We can have all the number of colors representable by 8bit RGB represented in 10 bit YCbCr, without loosing any of it, but they will not represent the exact same colors, because that would be lost during the rounding process. If no further processing ocurred in the 10 bit YCbCr before we converting back to 8bit RGB, then it would be better not dithering, because due to the rounding being performed the same way back, the exact colors would be retrieved, but that's not what's happening, so we should dither.

I'm very sorry if I have confused anyone...

Edit: amirm, as you probably will see, I already discovered where was my flaw before your post... Thanks anyway.

When I said 1:1 mapping, I was not saying bit:bit mapping, like you are doing in your example. In your example, you decrease the dynamic of the original signal. The bigger bit depth increases level resolution, not the highest and lowest values.

Sort of agreed but really dither is useful any time the answer cannot be represented exactly in the target system. For instance working in 16 bit color doing a simple average of two adjacent pixels values for whatever reason the answer could come out to something and a half and it could be beneficial to dither it. Doing so would both decorrelate errors (hide banding) and also reduce the error of the average in any area.
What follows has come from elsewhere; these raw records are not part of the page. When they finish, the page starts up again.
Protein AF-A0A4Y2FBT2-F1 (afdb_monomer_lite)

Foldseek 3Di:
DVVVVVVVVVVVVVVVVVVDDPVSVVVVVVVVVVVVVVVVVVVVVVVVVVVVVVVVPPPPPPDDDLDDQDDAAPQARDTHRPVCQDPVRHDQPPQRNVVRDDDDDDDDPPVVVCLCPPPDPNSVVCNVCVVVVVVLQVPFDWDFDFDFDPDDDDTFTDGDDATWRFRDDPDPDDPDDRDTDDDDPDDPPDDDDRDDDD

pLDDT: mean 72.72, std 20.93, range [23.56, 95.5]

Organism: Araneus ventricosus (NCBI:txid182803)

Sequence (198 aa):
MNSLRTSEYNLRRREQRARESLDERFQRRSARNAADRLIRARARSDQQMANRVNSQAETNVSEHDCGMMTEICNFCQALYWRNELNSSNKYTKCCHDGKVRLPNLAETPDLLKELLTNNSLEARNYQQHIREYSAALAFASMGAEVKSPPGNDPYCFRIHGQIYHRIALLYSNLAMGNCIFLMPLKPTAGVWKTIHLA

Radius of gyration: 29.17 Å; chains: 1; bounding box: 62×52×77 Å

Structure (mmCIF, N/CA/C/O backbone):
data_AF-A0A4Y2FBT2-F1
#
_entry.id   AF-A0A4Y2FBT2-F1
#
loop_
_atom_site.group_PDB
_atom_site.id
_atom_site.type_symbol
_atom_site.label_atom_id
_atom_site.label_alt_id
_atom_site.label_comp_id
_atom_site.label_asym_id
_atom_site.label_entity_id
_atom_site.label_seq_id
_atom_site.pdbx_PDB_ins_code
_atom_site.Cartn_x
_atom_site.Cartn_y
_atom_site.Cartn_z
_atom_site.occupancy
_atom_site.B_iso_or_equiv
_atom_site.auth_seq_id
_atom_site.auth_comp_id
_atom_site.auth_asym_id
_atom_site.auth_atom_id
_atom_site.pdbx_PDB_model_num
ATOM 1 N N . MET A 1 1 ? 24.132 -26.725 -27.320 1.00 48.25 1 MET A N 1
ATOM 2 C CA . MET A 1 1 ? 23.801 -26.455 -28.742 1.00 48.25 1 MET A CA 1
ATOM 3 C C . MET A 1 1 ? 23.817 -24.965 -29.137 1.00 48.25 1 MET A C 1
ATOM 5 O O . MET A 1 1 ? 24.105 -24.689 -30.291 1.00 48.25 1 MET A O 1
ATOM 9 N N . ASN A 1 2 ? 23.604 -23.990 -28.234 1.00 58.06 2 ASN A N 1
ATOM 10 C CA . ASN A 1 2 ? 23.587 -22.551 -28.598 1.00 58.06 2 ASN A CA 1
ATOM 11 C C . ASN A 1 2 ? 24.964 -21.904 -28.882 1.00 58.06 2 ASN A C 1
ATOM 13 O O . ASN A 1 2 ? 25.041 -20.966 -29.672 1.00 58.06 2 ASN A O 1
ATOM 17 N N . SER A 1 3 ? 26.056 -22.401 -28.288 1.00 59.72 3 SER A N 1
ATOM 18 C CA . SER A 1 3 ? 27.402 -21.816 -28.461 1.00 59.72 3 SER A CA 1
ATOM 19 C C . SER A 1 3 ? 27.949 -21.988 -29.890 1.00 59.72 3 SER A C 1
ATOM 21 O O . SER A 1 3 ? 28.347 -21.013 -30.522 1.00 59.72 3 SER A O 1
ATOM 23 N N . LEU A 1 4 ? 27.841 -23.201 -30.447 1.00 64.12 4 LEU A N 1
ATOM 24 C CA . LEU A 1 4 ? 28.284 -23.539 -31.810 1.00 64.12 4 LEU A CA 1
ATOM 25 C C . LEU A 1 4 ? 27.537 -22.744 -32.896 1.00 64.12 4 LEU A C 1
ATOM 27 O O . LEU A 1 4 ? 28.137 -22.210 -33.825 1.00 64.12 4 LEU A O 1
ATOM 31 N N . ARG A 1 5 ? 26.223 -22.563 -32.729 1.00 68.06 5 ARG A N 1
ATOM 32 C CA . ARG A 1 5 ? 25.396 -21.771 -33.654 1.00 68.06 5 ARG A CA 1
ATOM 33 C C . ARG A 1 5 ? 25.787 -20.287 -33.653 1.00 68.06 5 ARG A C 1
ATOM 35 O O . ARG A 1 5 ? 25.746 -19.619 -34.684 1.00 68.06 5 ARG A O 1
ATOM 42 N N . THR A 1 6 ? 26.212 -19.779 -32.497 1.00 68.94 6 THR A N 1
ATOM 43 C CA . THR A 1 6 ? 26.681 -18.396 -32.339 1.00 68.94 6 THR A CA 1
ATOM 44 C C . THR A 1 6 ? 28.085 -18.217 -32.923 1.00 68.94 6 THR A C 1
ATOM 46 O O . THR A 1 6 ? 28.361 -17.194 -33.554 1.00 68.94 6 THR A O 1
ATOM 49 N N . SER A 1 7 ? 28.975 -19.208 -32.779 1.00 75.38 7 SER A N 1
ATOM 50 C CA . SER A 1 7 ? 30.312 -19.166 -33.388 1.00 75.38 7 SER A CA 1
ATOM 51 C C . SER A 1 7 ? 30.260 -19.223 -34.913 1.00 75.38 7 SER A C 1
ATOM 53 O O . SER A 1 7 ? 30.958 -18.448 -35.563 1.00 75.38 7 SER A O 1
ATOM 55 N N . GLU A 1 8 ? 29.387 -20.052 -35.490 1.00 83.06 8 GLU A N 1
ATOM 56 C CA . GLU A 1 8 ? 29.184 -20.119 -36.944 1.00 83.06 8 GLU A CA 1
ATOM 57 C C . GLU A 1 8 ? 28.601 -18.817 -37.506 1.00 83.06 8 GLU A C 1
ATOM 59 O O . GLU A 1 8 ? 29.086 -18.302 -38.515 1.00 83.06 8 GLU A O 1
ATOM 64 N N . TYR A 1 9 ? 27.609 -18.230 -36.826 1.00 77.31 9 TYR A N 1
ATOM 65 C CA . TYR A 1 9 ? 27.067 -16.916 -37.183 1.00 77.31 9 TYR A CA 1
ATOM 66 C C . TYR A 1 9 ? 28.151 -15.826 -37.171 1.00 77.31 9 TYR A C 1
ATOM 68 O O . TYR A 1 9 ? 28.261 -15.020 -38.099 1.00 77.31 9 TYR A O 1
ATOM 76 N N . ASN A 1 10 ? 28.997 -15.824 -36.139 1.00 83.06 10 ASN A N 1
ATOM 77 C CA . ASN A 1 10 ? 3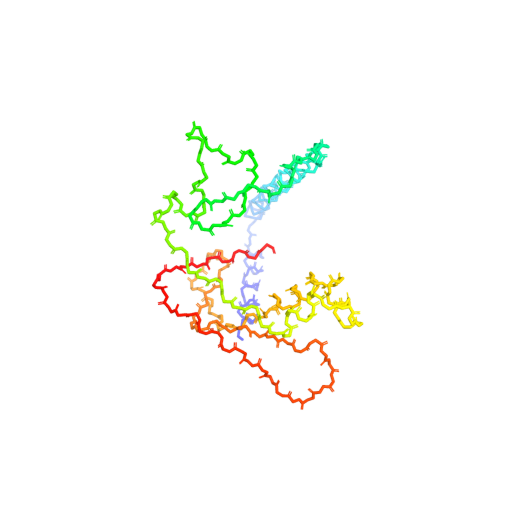0.104 -14.881 -36.027 1.00 83.06 10 ASN A CA 1
ATOM 78 C C . ASN A 1 10 ? 31.179 -15.103 -37.103 1.00 83.06 10 ASN A C 1
ATOM 80 O O . ASN A 1 10 ? 31.737 -14.117 -37.588 1.00 83.06 10 ASN A O 1
ATOM 84 N N . LEU A 1 11 ? 31.453 -16.354 -37.490 1.00 85.75 11 LEU A N 1
ATOM 85 C CA . LEU A 1 11 ? 32.413 -16.701 -38.541 1.00 85.75 11 LEU A CA 1
ATOM 86 C C . LEU A 1 11 ? 31.935 -16.219 -39.917 1.00 85.75 11 LEU A C 1
ATOM 88 O O . LEU A 1 11 ? 32.646 -15.450 -40.562 1.00 85.75 11 LEU A O 1
ATOM 92 N N . ARG A 1 12 ? 30.691 -16.534 -40.306 1.00 82.44 12 ARG A N 1
ATOM 93 C CA . ARG A 1 12 ? 30.093 -16.064 -41.575 1.00 82.44 12 ARG A CA 1
ATOM 94 C C . ARG A 1 12 ? 30.119 -14.541 -41.686 1.00 82.44 12 ARG A C 1
ATOM 96 O O . ARG A 1 12 ? 30.461 -13.974 -42.719 1.00 82.44 12 ARG A O 1
ATOM 103 N N . ARG A 1 13 ? 29.832 -13.852 -40.581 1.00 80.62 13 ARG A N 1
ATOM 104 C CA . ARG A 1 13 ? 29.853 -12.387 -40.507 1.00 80.62 13 ARG A CA 1
ATOM 105 C C . ARG A 1 13 ? 31.271 -11.799 -40.569 1.00 80.62 13 ARG A C 1
ATOM 107 O O . ARG A 1 13 ? 31.409 -10.618 -40.883 1.00 80.62 13 ARG A O 1
ATOM 114 N N . ARG A 1 14 ? 32.321 -12.562 -40.239 1.00 81.75 14 ARG A N 1
ATOM 115 C CA . ARG A 1 14 ? 33.730 -12.164 -40.439 1.00 81.75 14 ARG A CA 1
ATOM 116 C C . ARG A 1 14 ? 34.153 -12.365 -41.890 1.00 81.75 14 ARG A C 1
ATOM 118 O O . ARG A 1 14 ? 34.758 -11.462 -42.454 1.00 81.75 14 ARG A O 1
ATOM 125 N N . GLU A 1 15 ? 33.783 -13.491 -42.491 1.00 86.75 15 GLU A N 1
ATOM 126 C CA . GLU A 1 15 ? 34.061 -13.787 -43.902 1.00 86.75 15 GLU A CA 1
ATOM 127 C C . GLU A 1 15 ? 33.380 -12.782 -44.833 1.00 86.75 15 GLU A C 1
ATOM 129 O O . GLU A 1 15 ? 34.014 -12.252 -45.741 1.00 86.75 15 GLU A O 1
ATOM 134 N N . GLN A 1 16 ? 32.123 -12.430 -44.554 1.00 80.94 16 GLN A N 1
ATOM 135 C CA . GLN A 1 16 ? 31.406 -11.402 -45.306 1.00 80.94 16 GLN A CA 1
ATOM 136 C C . GLN A 1 16 ? 32.106 -10.038 -45.206 1.00 80.94 16 GLN A C 1
ATOM 138 O O . GLN A 1 16 ? 32.302 -9.383 -46.221 1.00 80.94 16 GLN A O 1
ATOM 143 N N . ARG A 1 17 ? 32.608 -9.659 -44.019 1.00 81.12 17 ARG A N 1
ATOM 144 C CA . ARG A 1 17 ? 33.406 -8.430 -43.828 1.00 81.12 17 ARG A CA 1
ATOM 145 C C . ARG A 1 17 ? 34.764 -8.446 -44.528 1.00 81.12 17 ARG A C 1
ATOM 147 O O . ARG A 1 17 ? 35.316 -7.376 -44.779 1.00 81.12 17 ARG A O 1
ATOM 154 N N . ALA A 1 18 ? 35.330 -9.628 -44.768 1.00 83.25 18 ALA A N 1
ATOM 155 C CA . ALA A 1 18 ? 36.578 -9.783 -45.511 1.00 83.25 18 ALA A CA 1
ATOM 156 C C . ALA A 1 18 ? 36.365 -9.624 -47.025 1.00 83.25 18 ALA A C 1
ATOM 158 O O . ALA A 1 18 ? 37.300 -9.249 -47.723 1.00 83.25 18 ALA A O 1
ATOM 159 N N . ARG A 1 19 ? 35.138 -9.872 -47.507 1.00 86.69 19 ARG A N 1
ATOM 160 C CA . ARG A 1 19 ? 34.731 -9.737 -48.915 1.00 86.69 19 ARG A CA 1
ATOM 161 C C . ARG A 1 19 ? 34.041 -8.402 -49.239 1.00 86.69 19 ARG A C 1
ATOM 163 O O . ARG A 1 19 ? 33.760 -8.160 -50.403 1.00 86.69 19 ARG A O 1
ATOM 170 N N . GLU A 1 20 ? 33.776 -7.559 -48.234 1.00 87.00 20 GLU A N 1
ATOM 171 C CA . GLU A 1 20 ? 33.179 -6.224 -48.403 1.00 87.00 20 GLU A CA 1
ATOM 172 C C . GLU A 1 20 ? 34.052 -5.333 -49.301 1.00 87.00 20 GLU A C 1
ATOM 174 O O . GLU A 1 20 ? 35.259 -5.186 -49.069 1.00 87.00 20 GLU A O 1
ATOM 179 N N . SER A 1 21 ? 33.423 -4.662 -50.264 1.00 91.00 21 SER A N 1
ATOM 180 C CA . SER A 1 21 ? 34.059 -3.586 -51.022 1.00 91.00 21 SER A CA 1
ATOM 181 C C . SER A 1 21 ? 34.326 -2.357 -50.136 1.00 91.00 21 SER A C 1
ATOM 183 O O . SER A 1 21 ? 33.792 -2.211 -49.029 1.00 91.00 21 SER A O 1
ATOM 185 N N . LEU A 1 22 ? 35.169 -1.435 -50.612 1.00 89.31 22 LEU A N 1
ATOM 186 C CA . LEU A 1 22 ? 35.465 -0.197 -49.882 1.00 89.31 22 LEU A CA 1
ATOM 187 C C . LEU A 1 22 ? 34.210 0.658 -49.649 1.00 89.31 22 LEU A C 1
ATOM 189 O O . LEU A 1 22 ? 34.073 1.235 -48.567 1.00 89.31 22 LEU A O 1
ATOM 193 N N . ASP A 1 23 ? 33.290 0.692 -50.617 1.00 91.06 23 ASP A N 1
ATOM 194 C CA . ASP A 1 23 ? 32.036 1.442 -50.509 1.00 91.06 23 ASP A CA 1
ATOM 195 C C . ASP A 1 23 ? 31.085 0.802 -49.487 1.00 91.06 23 ASP A C 1
ATOM 197 O O . ASP A 1 23 ? 30.605 1.470 -48.572 1.00 91.06 23 ASP A O 1
ATOM 201 N N . GLU A 1 24 ? 30.926 -0.524 -49.521 1.00 87.88 24 GLU A N 1
ATOM 202 C CA . GLU A 1 24 ? 30.122 -1.265 -48.535 1.00 87.88 24 GLU A CA 1
ATOM 203 C C . GLU A 1 24 ? 30.662 -1.083 -47.108 1.00 87.88 24 GLU A C 1
ATOM 205 O O . GLU A 1 24 ? 29.909 -0.885 -46.145 1.00 87.88 24 GLU A O 1
ATOM 210 N N . ARG A 1 25 ? 31.992 -1.074 -46.954 1.00 87.94 25 ARG A N 1
ATOM 211 C CA . ARG A 1 25 ? 32.651 -0.801 -45.672 1.00 87.94 25 ARG A CA 1
ATOM 212 C C . ARG A 1 25 ? 32.395 0.635 -45.199 1.00 87.94 25 ARG A C 1
ATOM 214 O O . ARG A 1 25 ? 32.211 0.844 -43.990 1.00 87.94 25 ARG A O 1
ATOM 221 N N . PHE A 1 26 ? 32.398 1.610 -46.108 1.00 91.94 26 PHE A N 1
ATOM 222 C CA . PHE A 1 26 ? 32.090 3.009 -45.804 1.00 91.94 26 PHE A CA 1
ATOM 223 C C . PHE A 1 26 ? 30.628 3.173 -45.373 1.00 91.94 26 PHE A C 1
ATOM 225 O O . PHE A 1 26 ? 30.370 3.719 -44.294 1.00 91.94 26 PHE A O 1
ATOM 232 N N . GLN A 1 27 ? 29.685 2.604 -46.127 1.00 90.81 27 GLN A N 1
ATOM 233 C CA . GLN A 1 27 ? 28.256 2.609 -45.806 1.00 90.81 27 GLN A CA 1
ATOM 234 C C . GLN A 1 27 ? 27.973 1.952 -44.447 1.00 90.81 27 GLN A C 1
ATOM 236 O O . GLN A 1 27 ? 27.306 2.548 -43.598 1.00 90.81 27 GLN A O 1
ATOM 241 N N . ARG A 1 28 ? 28.560 0.780 -44.161 1.00 88.94 28 ARG A N 1
ATOM 242 C CA . ARG A 1 28 ? 28.415 0.106 -42.857 1.00 88.94 28 ARG A CA 1
ATOM 243 C C . ARG A 1 28 ? 28.958 0.948 -41.702 1.00 88.94 28 ARG A C 1
ATOM 245 O O . ARG A 1 28 ? 28.362 0.978 -40.622 1.00 88.94 28 ARG A O 1
ATOM 252 N N . ARG A 1 29 ? 30.102 1.618 -41.894 1.00 89.38 29 ARG A N 1
ATOM 253 C CA . ARG A 1 29 ? 30.672 2.524 -40.883 1.00 89.38 29 ARG A CA 1
ATOM 254 C C . ARG A 1 29 ? 29.768 3.740 -40.671 1.00 89.38 29 ARG A C 1
ATOM 256 O O . ARG A 1 29 ? 29.541 4.110 -39.522 1.00 89.38 29 ARG A O 1
ATOM 263 N N . SER A 1 30 ? 29.223 4.309 -41.744 1.00 93.44 30 SER A N 1
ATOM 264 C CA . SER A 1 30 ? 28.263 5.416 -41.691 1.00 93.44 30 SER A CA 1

I'm not sure whether your wording was already intended to cover that case.

- Tom

You're right, of course. Personally, I like the idea of running all processing algorithms in the highest bitdepth your hardware can handle, ideally 32bit or even 64bit floating point, and then to dither down to the target bitdepth as the last step. This way you don't have to dither during processing, but only once at the end of the processing chain.